I would appreciate hearing back from you as to what plans are in place to provide for the immediate, urgent needs of homeless women and children in the absence of the Harbor Lights beds.

Update: damn, that was fast. Mayor Potter is overseas, but his office responded in about thirty minutes:

[...] Your email suggests to me that you saw or read the story broke initially by KATU. The Bureau of Housing and Community Development's (BHCD) decision to withdraw City funds from WENS was based on a long-term evaluation of the shelter. BHCD concluded that WENS has maintained both substandard facilities and services for a long time going. Furthermore, WENS did not transition their clients (many of whom have patronized the shelter for months) into long-term housing solutions.

Please know that BHCD, with community partnerships, is funding enhanced services for the 34 chronic residents of WENS to transition them into permanent housing. KATU's report fails to mention this, and that is extremely disappointing.

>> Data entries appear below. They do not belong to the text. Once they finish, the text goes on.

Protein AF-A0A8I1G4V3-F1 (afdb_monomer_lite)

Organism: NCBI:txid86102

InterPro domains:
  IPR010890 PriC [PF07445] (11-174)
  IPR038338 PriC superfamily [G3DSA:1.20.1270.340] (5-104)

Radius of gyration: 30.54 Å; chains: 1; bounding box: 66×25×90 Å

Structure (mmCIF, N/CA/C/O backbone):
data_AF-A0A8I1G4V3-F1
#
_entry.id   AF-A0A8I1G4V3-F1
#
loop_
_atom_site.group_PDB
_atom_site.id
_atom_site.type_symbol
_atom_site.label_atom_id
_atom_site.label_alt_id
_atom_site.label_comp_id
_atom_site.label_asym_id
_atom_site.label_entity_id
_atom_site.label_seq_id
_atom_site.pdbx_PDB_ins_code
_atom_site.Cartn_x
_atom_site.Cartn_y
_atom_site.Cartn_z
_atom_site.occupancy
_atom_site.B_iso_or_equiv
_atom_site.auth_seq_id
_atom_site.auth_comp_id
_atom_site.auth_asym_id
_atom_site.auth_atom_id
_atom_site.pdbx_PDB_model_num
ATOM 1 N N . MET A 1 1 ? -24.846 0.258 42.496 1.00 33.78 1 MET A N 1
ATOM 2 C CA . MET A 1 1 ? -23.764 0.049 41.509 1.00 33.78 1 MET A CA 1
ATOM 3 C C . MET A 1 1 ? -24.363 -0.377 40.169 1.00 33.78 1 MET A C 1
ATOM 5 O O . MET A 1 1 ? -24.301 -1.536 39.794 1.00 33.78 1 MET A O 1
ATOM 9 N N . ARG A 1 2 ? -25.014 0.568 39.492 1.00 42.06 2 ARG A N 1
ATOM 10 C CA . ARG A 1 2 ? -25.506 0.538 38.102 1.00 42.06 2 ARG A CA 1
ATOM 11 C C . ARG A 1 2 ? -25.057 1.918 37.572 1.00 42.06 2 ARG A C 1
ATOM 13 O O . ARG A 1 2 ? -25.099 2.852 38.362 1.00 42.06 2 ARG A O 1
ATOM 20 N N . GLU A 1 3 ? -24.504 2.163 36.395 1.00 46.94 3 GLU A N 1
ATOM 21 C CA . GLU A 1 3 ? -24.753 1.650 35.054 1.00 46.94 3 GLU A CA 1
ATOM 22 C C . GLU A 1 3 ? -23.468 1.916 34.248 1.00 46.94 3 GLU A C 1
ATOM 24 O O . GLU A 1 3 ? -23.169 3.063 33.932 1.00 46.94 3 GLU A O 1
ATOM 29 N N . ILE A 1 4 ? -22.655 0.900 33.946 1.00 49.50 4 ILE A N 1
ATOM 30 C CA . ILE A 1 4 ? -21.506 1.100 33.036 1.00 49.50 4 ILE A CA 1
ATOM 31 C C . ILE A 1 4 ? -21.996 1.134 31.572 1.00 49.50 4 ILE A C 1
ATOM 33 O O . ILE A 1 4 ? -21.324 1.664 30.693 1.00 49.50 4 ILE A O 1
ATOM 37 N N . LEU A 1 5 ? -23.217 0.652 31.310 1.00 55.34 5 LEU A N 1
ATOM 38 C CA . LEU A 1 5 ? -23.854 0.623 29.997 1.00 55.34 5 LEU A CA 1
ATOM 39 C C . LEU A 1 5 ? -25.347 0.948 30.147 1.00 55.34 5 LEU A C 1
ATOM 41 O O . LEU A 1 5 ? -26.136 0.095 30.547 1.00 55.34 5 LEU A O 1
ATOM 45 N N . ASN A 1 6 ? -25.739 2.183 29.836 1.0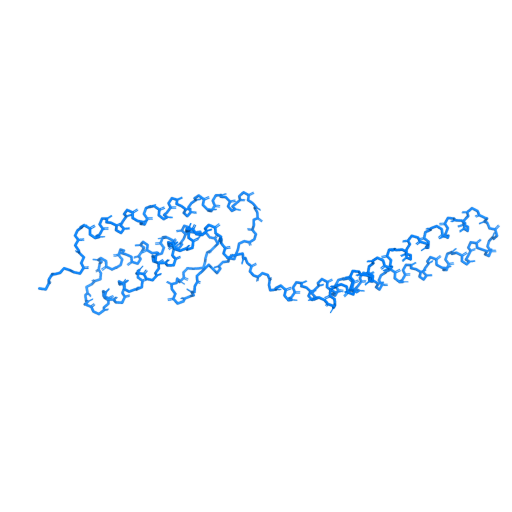0 64.75 6 ASN A N 1
ATOM 46 C CA . ASN A 1 6 ? -27.150 2.529 29.681 1.00 64.75 6 ASN A CA 1
ATOM 47 C C . ASN A 1 6 ? -27.685 1.987 28.352 1.00 64.75 6 ASN A C 1
ATOM 49 O O . ASN A 1 6 ? -26.957 1.969 27.359 1.00 64.75 6 ASN A O 1
ATOM 53 N N . ALA A 1 7 ?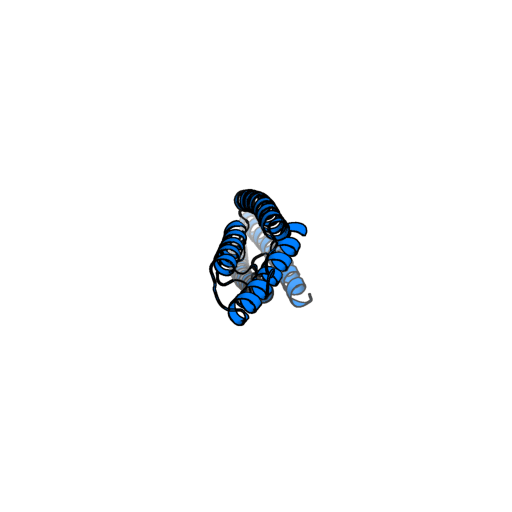 -28.953 1.561 28.314 1.00 66.88 7 ALA A N 1
ATOM 54 C CA . ALA A 1 7 ? -29.567 0.981 27.111 1.00 66.88 7 ALA A CA 1
ATOM 55 C C . ALA A 1 7 ? -29.432 1.907 25.886 1.00 66.88 7 ALA A C 1
ATOM 57 O O . ALA A 1 7 ? -29.147 1.452 24.781 1.00 66.88 7 ALA A O 1
ATOM 58 N N . THR A 1 8 ? -29.520 3.220 26.108 1.00 70.19 8 THR A N 1
ATOM 59 C CA . THR A 1 8 ? -29.308 4.258 25.092 1.00 70.19 8 THR A CA 1
ATOM 60 C C . THR A 1 8 ? -27.873 4.277 24.554 1.00 70.19 8 THR A C 1
ATOM 62 O O . THR A 1 8 ? -27.661 4.442 23.355 1.00 70.19 8 THR A O 1
ATOM 65 N N . SER A 1 9 ? -26.873 4.073 25.416 1.00 73.69 9 SER A N 1
ATOM 66 C CA . SER A 1 9 ? -25.455 4.035 25.030 1.00 73.69 9 SER A CA 1
ATOM 67 C C . SER A 1 9 ? -25.126 2.780 24.221 1.00 73.69 9 SER A C 1
ATOM 69 O O . SER A 1 9 ? -24.387 2.856 23.243 1.00 73.69 9 SER A O 1
ATOM 71 N N . ILE A 1 10 ? -25.717 1.639 24.593 1.00 80.69 10 ILE A N 1
ATOM 72 C CA . ILE A 1 10 ? -25.613 0.378 23.843 1.00 80.69 10 ILE A CA 1
ATOM 73 C C . ILE A 1 10 ? -26.169 0.565 22.429 1.00 80.69 10 ILE A C 1
ATOM 75 O O . ILE A 1 10 ? -25.464 0.309 21.456 1.00 80.69 10 ILE A O 1
ATOM 79 N N . GLN A 1 11 ? -27.395 1.082 22.318 1.00 81.56 11 GLN A N 1
ATOM 80 C CA . GLN A 1 11 ? -28.045 1.324 21.028 1.00 81.56 11 GLN A CA 1
ATOM 81 C C . GLN A 1 11 ? -27.246 2.297 20.155 1.00 81.56 11 GLN A C 1
ATOM 83 O O . GLN A 1 11 ? -27.120 2.092 18.948 1.00 81.56 11 GLN A O 1
ATOM 88 N N . HIS A 1 12 ? -26.662 3.337 20.755 1.00 82.69 12 HIS A N 1
ATOM 89 C CA . HIS A 1 12 ? -25.832 4.288 20.023 1.00 82.69 12 HIS A CA 1
ATOM 90 C C . HIS A 1 12 ? -24.561 3.639 19.452 1.00 82.69 12 HIS A C 1
ATOM 92 O O . HIS A 1 12 ? -24.224 3.869 18.290 1.00 82.69 12 HIS A O 1
ATOM 98 N N . ILE A 1 13 ? -23.877 2.795 20.233 1.00 82.81 13 ILE A N 1
ATOM 99 C CA . ILE A 1 13 ? -22.679 2.076 19.773 1.00 82.81 13 ILE A CA 1
ATOM 100 C C . ILE A 1 13 ? -23.037 1.091 18.653 1.00 82.81 13 ILE A C 1
ATOM 102 O O . ILE A 1 13 ? -22.322 1.022 17.655 1.00 82.81 13 ILE A O 1
ATOM 106 N N . GLU A 1 14 ? -24.160 0.379 18.757 1.00 86.69 14 GLU A N 1
ATOM 107 C CA . GLU A 1 14 ? -24.634 -0.523 17.700 1.00 86.69 14 GLU A CA 1
ATOM 108 C C . GLU A 1 14 ? -24.936 0.216 16.391 1.00 86.69 14 GLU A C 1
ATOM 110 O O . GLU A 1 14 ? -24.513 -0.216 15.312 1.00 86.69 14 GLU A O 1
ATOM 115 N N . GLN A 1 15 ? -25.612 1.365 16.473 1.00 86.19 15 GLN A N 1
ATOM 116 C CA . GLN A 1 15 ? -25.863 2.220 15.312 1.00 86.19 15 GLN A CA 1
ATOM 117 C C . GLN A 1 15 ? -24.556 2.724 14.697 1.00 86.19 15 GLN A C 1
ATOM 119 O O . GLN A 1 15 ? -24.398 2.716 13.474 1.00 86.19 15 GLN A O 1
ATOM 124 N N . LEU A 1 16 ? -23.600 3.138 15.527 1.00 86.94 16 LEU A N 1
ATOM 125 C CA . LEU A 1 16 ? -22.308 3.627 15.065 1.00 86.94 16 LEU A CA 1
ATOM 126 C C . LEU A 1 16 ? -21.514 2.510 14.371 1.00 86.94 16 LEU A C 1
ATOM 128 O O . LEU A 1 16 ? -21.023 2.718 13.263 1.00 86.94 16 LEU A O 1
ATOM 132 N N . LEU A 1 17 ? -21.461 1.306 14.948 1.00 88.19 17 LEU A N 1
ATOM 133 C CA . LEU A 1 17 ? -20.825 0.137 14.331 1.00 88.19 17 LEU A CA 1
ATOM 134 C C . LEU A 1 17 ? -21.489 -0.258 13.008 1.00 88.19 17 LEU A C 1
ATOM 136 O O . LEU A 1 17 ? -20.795 -0.647 12.073 1.00 88.19 17 LEU A O 1
ATOM 140 N N . THR A 1 18 ? -22.813 -0.135 12.904 1.00 89.50 18 THR A N 1
ATOM 141 C CA . THR A 1 18 ? -23.548 -0.395 11.654 1.00 89.50 18 THR A CA 1
ATOM 142 C C . THR A 1 18 ? -23.144 0.600 10.565 1.00 89.50 18 THR A C 1
ATOM 144 O O . THR A 1 18 ? -22.748 0.192 9.476 1.00 89.50 18 THR A O 1
ATOM 147 N N . ASN A 1 19 ? -23.106 1.895 10.889 1.00 88.56 19 ASN A N 1
ATOM 148 C CA . ASN A 1 19 ? -22.635 2.930 9.964 1.00 88.56 19 ASN A CA 1
ATOM 149 C C . ASN A 1 19 ? -21.164 2.732 9.552 1.00 88.56 19 ASN A C 1
ATOM 151 O O . ASN A 1 19 ? -20.801 2.965 8.397 1.00 88.56 19 ASN A O 1
ATOM 155 N N . LEU A 1 20 ? -20.295 2.321 10.484 1.00 87.31 20 LEU A N 1
ATOM 156 C CA . LEU A 1 20 ? -18.897 2.011 10.168 1.00 87.31 20 LEU A CA 1
ATOM 157 C C . LEU A 1 20 ? -18.784 0.786 9.254 1.00 87.31 20 LEU A C 1
ATOM 159 O O . LEU A 1 20 ? -17.950 0.805 8.355 1.00 87.31 20 LEU A O 1
ATOM 163 N N . SER A 1 21 ? -19.635 -0.227 9.439 1.00 89.75 21 SER A N 1
ATOM 164 C CA . SER A 1 21 ? -19.704 -1.426 8.591 1.00 89.75 21 SER A CA 1
ATOM 165 C C . SER A 1 21 ? -20.031 -1.067 7.144 1.00 89.75 21 SER A C 1
ATOM 167 O O . SER A 1 21 ? -19.281 -1.418 6.238 1.00 89.75 21 SER A O 1
ATOM 169 N N . GLU A 1 22 ? -21.088 -0.282 6.921 1.00 88.06 22 GLU A N 1
ATOM 170 C CA . GLU A 1 22 ? -21.485 0.147 5.574 1.00 88.06 22 GLU A CA 1
ATOM 171 C C . GLU A 1 22 ? -20.380 0.962 4.887 1.00 88.06 22 GLU A C 1
ATOM 173 O O . GLU A 1 22 ? -20.081 0.775 3.706 1.00 88.06 22 GLU A O 1
ATOM 178 N N . ARG A 1 23 ? -19.722 1.860 5.632 1.00 85.75 23 ARG A N 1
ATOM 179 C CA . ARG A 1 23 ? -18.593 2.643 5.104 1.00 85.75 23 ARG A CA 1
ATOM 180 C C . ARG A 1 23 ? -17.384 1.770 4.788 1.00 85.75 23 ARG A C 1
ATOM 182 O O . ARG A 1 23 ? -16.749 1.982 3.756 1.00 85.75 23 ARG A O 1
ATOM 189 N N . ALA A 1 24 ? -17.070 0.816 5.657 1.00 86.81 24 ALA A N 1
ATOM 190 C CA . ALA A 1 24 ? -15.995 -0.145 5.458 1.00 86.81 24 ALA A CA 1
ATOM 191 C C . ALA A 1 24 ? -16.218 -0.962 4.176 1.00 86.81 24 ALA A C 1
ATOM 193 O O . ALA A 1 24 ? -15.328 -1.024 3.331 1.00 86.81 24 ALA A O 1
ATOM 194 N N . GLU A 1 25 ? -17.430 -1.472 3.957 1.00 88.81 25 GLU A N 1
ATOM 195 C CA . GLU A 1 25 ? -17.785 -2.210 2.740 1.00 88.81 25 GLU A CA 1
ATOM 196 C C . GLU A 1 25 ? -17.662 -1.357 1.471 1.00 88.81 25 GLU A C 1
ATOM 198 O O . GLU A 1 25 ? -17.106 -1.805 0.466 1.00 88.81 25 GLU A O 1
ATOM 203 N N . GLN A 1 26 ? -18.122 -0.101 1.506 1.00 85.69 26 GLN A N 1
ATOM 204 C CA . GLN A 1 26 ? -17.975 0.824 0.376 1.00 85.69 26 GLN A CA 1
ATOM 205 C C . GLN A 1 26 ? -16.506 1.107 0.046 1.00 85.69 26 GLN A C 1
ATOM 207 O O . GLN A 1 26 ? -16.136 1.238 -1.126 1.00 85.69 26 GLN A O 1
ATOM 212 N N . ILE A 1 27 ? -15.671 1.227 1.076 1.00 81.38 27 ILE A N 1
ATOM 213 C CA . ILE A 1 27 ? -14.231 1.407 0.937 1.00 81.38 27 ILE A CA 1
ATOM 214 C C . ILE A 1 27 ? -13.604 0.163 0.304 1.00 81.38 27 ILE A C 1
ATOM 216 O O . ILE A 1 27 ? -12.914 0.277 -0.712 1.00 81.38 27 ILE A O 1
ATOM 220 N N . ASP A 1 28 ? -13.908 -1.020 0.830 1.00 84.25 28 ASP A N 1
ATOM 221 C CA . ASP A 1 28 ? -13.391 -2.290 0.324 1.00 84.25 28 ASP A CA 1
ATOM 222 C C . ASP A 1 28 ? -13.817 -2.540 -1.130 1.00 84.25 28 ASP A C 1
ATOM 224 O O . ASP A 1 28 ? -13.009 -2.982 -1.951 1.00 84.25 28 ASP A O 1
ATOM 228 N N . ALA A 1 29 ? -15.055 -2.192 -1.493 1.00 83.44 29 ALA A N 1
ATOM 229 C CA . ALA A 1 29 ? -15.547 -2.267 -2.867 1.00 83.44 29 ALA A CA 1
ATOM 230 C C . ALA A 1 29 ? -14.764 -1.340 -3.814 1.00 83.44 29 ALA A C 1
ATOM 232 O O . ALA A 1 29 ? -14.310 -1.773 -4.877 1.00 83.44 29 ALA A O 1
ATOM 233 N N . LYS A 1 30 ? -14.536 -0.080 -3.414 1.00 77.88 30 LYS A N 1
ATOM 234 C CA . LYS A 1 30 ? -13.732 0.881 -4.193 1.00 77.88 30 LYS A CA 1
ATOM 235 C C . LYS A 1 30 ? -12.279 0.437 -4.340 1.00 77.88 30 LYS A C 1
ATOM 237 O O . LYS A 1 30 ? -11.664 0.692 -5.375 1.00 77.88 30 LYS A O 1
ATOM 242 N N . ASN A 1 31 ? -11.722 -0.216 -3.326 1.00 72.81 31 ASN A N 1
ATOM 243 C CA . ASN A 1 31 ? -10.345 -0.692 -3.364 1.00 72.81 31 ASN A CA 1
ATOM 244 C C . ASN A 1 31 ? -10.16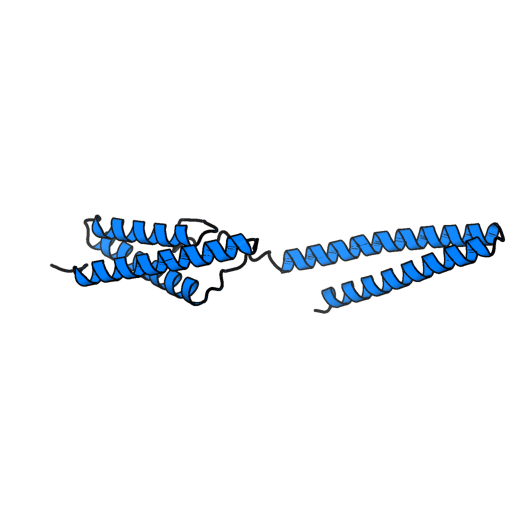3 -1.895 -4.287 1.00 72.81 31 ASN A C 1
ATOM 246 O O . ASN A 1 31 ? -9.220 -1.896 -5.079 1.00 72.81 31 ASN A O 1
ATOM 250 N N . ARG A 1 32 ? -11.091 -2.864 -4.256 1.00 74.25 32 ARG A N 1
ATOM 251 C CA . ARG A 1 32 ? -11.088 -4.002 -5.193 1.00 74.25 32 ARG A CA 1
ATOM 252 C C . ARG A 1 32 ? -11.109 -3.540 -6.648 1.00 74.25 32 ARG A C 1
ATOM 254 O O . ARG A 1 32 ? -10.379 -4.082 -7.469 1.00 74.25 32 ARG A O 1
ATOM 261 N N . GLN A 1 33 ? -11.892 -2.506 -6.959 1.00 70.12 33 GLN A N 1
ATOM 262 C CA . GLN A 1 33 ? -11.970 -1.945 -8.313 1.00 70.12 33 GLN A CA 1
ATOM 263 C C . GLN A 1 33 ? -10.665 -1.290 -8.785 1.00 70.12 33 GLN A C 1
ATOM 265 O O . GLN A 1 33 ? -10.389 -1.281 -9.980 1.00 70.12 33 GLN A O 1
ATOM 270 N N . LYS A 1 34 ? -9.861 -0.734 -7.872 1.00 63.94 34 LYS A N 1
ATOM 271 C CA . LYS A 1 34 ? -8.630 -0.006 -8.216 1.00 63.94 34 LYS A CA 1
ATOM 272 C C . LYS A 1 34 ? -7.377 -0.884 -8.291 1.00 63.94 34 LYS A C 1
ATOM 274 O O . LYS A 1 34 ? -6.324 -0.338 -8.592 1.00 63.94 34 LYS A O 1
ATOM 279 N N . GLN A 1 35 ? -7.475 -2.192 -8.009 1.00 58.81 35 GLN A N 1
ATOM 280 C CA . GLN A 1 35 ? -6.322 -3.107 -7.889 1.00 58.81 35 GLN A CA 1
ATOM 281 C C . GLN A 1 35 ? -5.168 -2.508 -7.059 1.00 58.81 35 GLN A C 1
ATOM 283 O O . GLN A 1 35 ? -3.995 -2.712 -7.357 1.00 58.81 35 GLN A O 1
ATOM 288 N N . ASN A 1 36 ? -5.488 -1.720 -6.029 1.00 57.59 36 ASN A N 1
ATOM 289 C CA . ASN A 1 36 ? -4.453 -1.160 -5.170 1.00 57.59 36 ASN A CA 1
ATOM 290 C C . ASN A 1 36 ? -3.871 -2.290 -4.310 1.00 57.59 36 ASN A C 1
ATOM 292 O O . ASN A 1 36 ? -4.626 -2.972 -3.618 1.00 57.59 36 ASN A O 1
ATOM 296 N N . GLU A 1 37 ? -2.546 -2.445 -4.305 1.00 56.69 37 GLU A N 1
ATOM 297 C CA . GLU A 1 37 ? -1.831 -3.229 -3.292 1.00 56.69 37 GLU A CA 1
ATOM 298 C C . GLU A 1 37 ? -2.030 -2.545 -1.930 1.00 56.69 37 GLU A C 1
ATOM 300 O O . GLU A 1 37 ? -1.409 -1.527 -1.603 1.00 56.69 37 GLU A O 1
ATOM 305 N N . LEU A 1 38 ? -3.018 -3.027 -1.179 1.00 59.47 38 LEU A N 1
ATOM 306 C CA . LEU A 1 38 ? -3.357 -2.507 0.137 1.00 59.47 38 LEU A CA 1
ATOM 307 C C . LEU A 1 38 ? -2.457 -3.131 1.198 1.00 59.47 38 LEU A C 1
ATOM 309 O O . LEU A 1 38 ? -2.253 -4.341 1.213 1.00 59.47 38 LEU A O 1
ATOM 313 N N . SER A 1 39 ? -1.990 -2.301 2.131 1.00 60.84 39 SER A N 1
ATOM 314 C CA . SER A 1 39 ? -1.283 -2.777 3.320 1.00 60.84 39 SER A CA 1
ATOM 315 C C . SER A 1 39 ? -2.198 -3.685 4.140 1.00 60.84 39 SER A C 1
ATOM 317 O O . SER A 1 39 ? -3.353 -3.337 4.354 1.00 60.84 39 SER A O 1
ATOM 319 N N . GLU A 1 40 ? -1.680 -4.775 4.699 1.00 63.72 40 GLU A N 1
ATOM 320 C CA . GLU A 1 40 ? -2.376 -5.577 5.725 1.00 63.72 40 GLU A CA 1
ATOM 321 C C . GLU A 1 40 ? -2.265 -4.956 7.139 1.00 63.72 40 GLU A C 1
ATOM 323 O O . GLU A 1 40 ? -2.700 -5.533 8.140 1.00 63.72 40 GLU A O 1
ATOM 328 N N . LYS A 1 41 ? -1.618 -3.785 7.257 1.00 65.56 41 LYS A N 1
ATOM 329 C CA . LYS A 1 41 ? -1.306 -3.113 8.529 1.00 65.56 41 LYS A CA 1
ATOM 330 C C . LYS A 1 41 ? -2.002 -1.755 8.629 1.00 65.56 41 LYS A C 1
ATOM 332 O O . LYS A 1 41 ? -1.344 -0.721 8.585 1.00 65.56 41 LYS A O 1
ATOM 337 N N . TRP A 1 42 ? -3.329 -1.745 8.752 1.00 69.12 42 TRP A N 1
ATOM 338 C CA . TRP A 1 42 ? -4.081 -0.481 8.837 1.00 69.12 42 TRP A CA 1
ATOM 339 C C . TRP A 1 42 ? -4.000 0.167 10.213 1.00 69.12 42 TRP A C 1
ATOM 341 O O . TRP A 1 42 ? -4.006 1.389 10.330 1.00 69.12 42 TRP A O 1
ATOM 351 N N . PHE A 1 43 ? -3.898 -0.661 11.248 1.00 74.25 43 PHE A N 1
ATOM 352 C CA . PHE A 1 43 ? -3.859 -0.221 12.631 1.00 74.25 43 PHE A CA 1
ATOM 353 C C . PHE A 1 43 ? -2.716 -0.892 13.401 1.00 74.25 43 PHE A C 1
ATOM 355 O O . PHE A 1 43 ? -2.177 -1.936 13.004 1.00 74.25 43 PHE A O 1
ATOM 362 N N . SER A 1 44 ? -2.333 -0.265 14.517 1.00 71.81 44 SER A N 1
ATOM 363 C CA . SER A 1 44 ? -1.314 -0.797 15.422 1.00 71.81 44 SER A CA 1
ATOM 364 C C . SER A 1 44 ? -1.729 -2.175 15.966 1.00 71.81 44 SER A C 1
ATOM 366 O O . SER A 1 44 ? -2.890 -2.333 16.355 1.00 71.81 44 SER A O 1
ATOM 368 N N . PRO A 1 45 ? -0.798 -3.148 16.079 1.00 74.44 45 PRO A N 1
ATOM 369 C CA . PRO A 1 45 ? -1.068 -4.438 16.727 1.00 74.44 45 PRO A CA 1
ATOM 370 C C . PRO A 1 45 ? -1.512 -4.320 18.190 1.00 74.44 45 PRO A C 1
ATOM 372 O O . PRO A 1 45 ? -2.091 -5.256 18.727 1.00 74.44 45 PRO A O 1
ATOM 375 N N . SER A 1 46 ? -1.238 -3.188 18.845 1.00 75.38 46 SER A N 1
ATOM 376 C CA . SER A 1 46 ? -1.718 -2.924 20.204 1.00 75.38 46 SER A CA 1
ATOM 377 C C . SER A 1 46 ? -3.220 -2.616 20.270 1.00 75.38 46 SER A C 1
ATOM 379 O O . SER A 1 46 ? -3.810 -2.737 21.338 1.00 75.38 46 SER A O 1
ATOM 381 N N . LEU A 1 47 ? -3.836 -2.218 19.149 1.00 80.69 47 LEU A N 1
ATOM 382 C CA . LEU A 1 47 ? -5.249 -1.829 19.063 1.00 80.69 47 LEU A CA 1
ATOM 383 C C . LEU A 1 47 ? -6.106 -2.906 18.394 1.00 80.69 47 LEU A C 1
ATOM 385 O O . LEU A 1 47 ? -7.199 -3.214 18.871 1.00 80.69 47 LEU A O 1
ATOM 389 N N . PHE A 1 48 ? -5.597 -3.491 17.310 1.00 83.88 48 PHE A N 1
ATOM 390 C CA . PHE A 1 48 ? -6.266 -4.550 16.563 1.00 83.88 48 PHE A CA 1
ATOM 391 C C . PHE A 1 48 ? -5.361 -5.766 16.451 1.00 83.88 48 PHE A C 1
ATOM 393 O O . PHE A 1 48 ? -4.191 -5.668 16.079 1.00 83.88 48 PHE A O 1
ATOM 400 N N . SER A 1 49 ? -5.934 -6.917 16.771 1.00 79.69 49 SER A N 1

I was glad to read that you are concerned about homeless issues. I encourage you to support organizations that will find permanent solutions for the homeless.

Sincerely,

Jeremy Van Keuren, Public Advocate
Office of Mayor Tom Potter

(WENS= Women's Emergency Night Shelter; BHCD = Bureau of Housing and Community Development)

While this underlines the city's commitment to long term solutions, I feel it neatly sidesteps my point about overlooking urgent short term needs. I don't feel up to engaging Mr Van Keuren on the substance though, since another quick search turned up a Transition Projects report from 2004 (warning, pdf) that shows how little I know about the situation:

In June 2000, our "Women's Reality" report found that on any given night, there were more than 800 homeless single women in the city of Portland, with fewer than 161 beds available to homeless women who were not seeking shelter from domestic violence. While bed availability has expanded slightly in the interim, there is still a dramatic lack of shelter availability for homeless single women in Portland.
Eight hundred. Whoa. If I'd stopped to think about it, I'd have realised the number had to be well over the hundred of my initial guess (grabbed in haste from a website somewhere). I have some reading to do.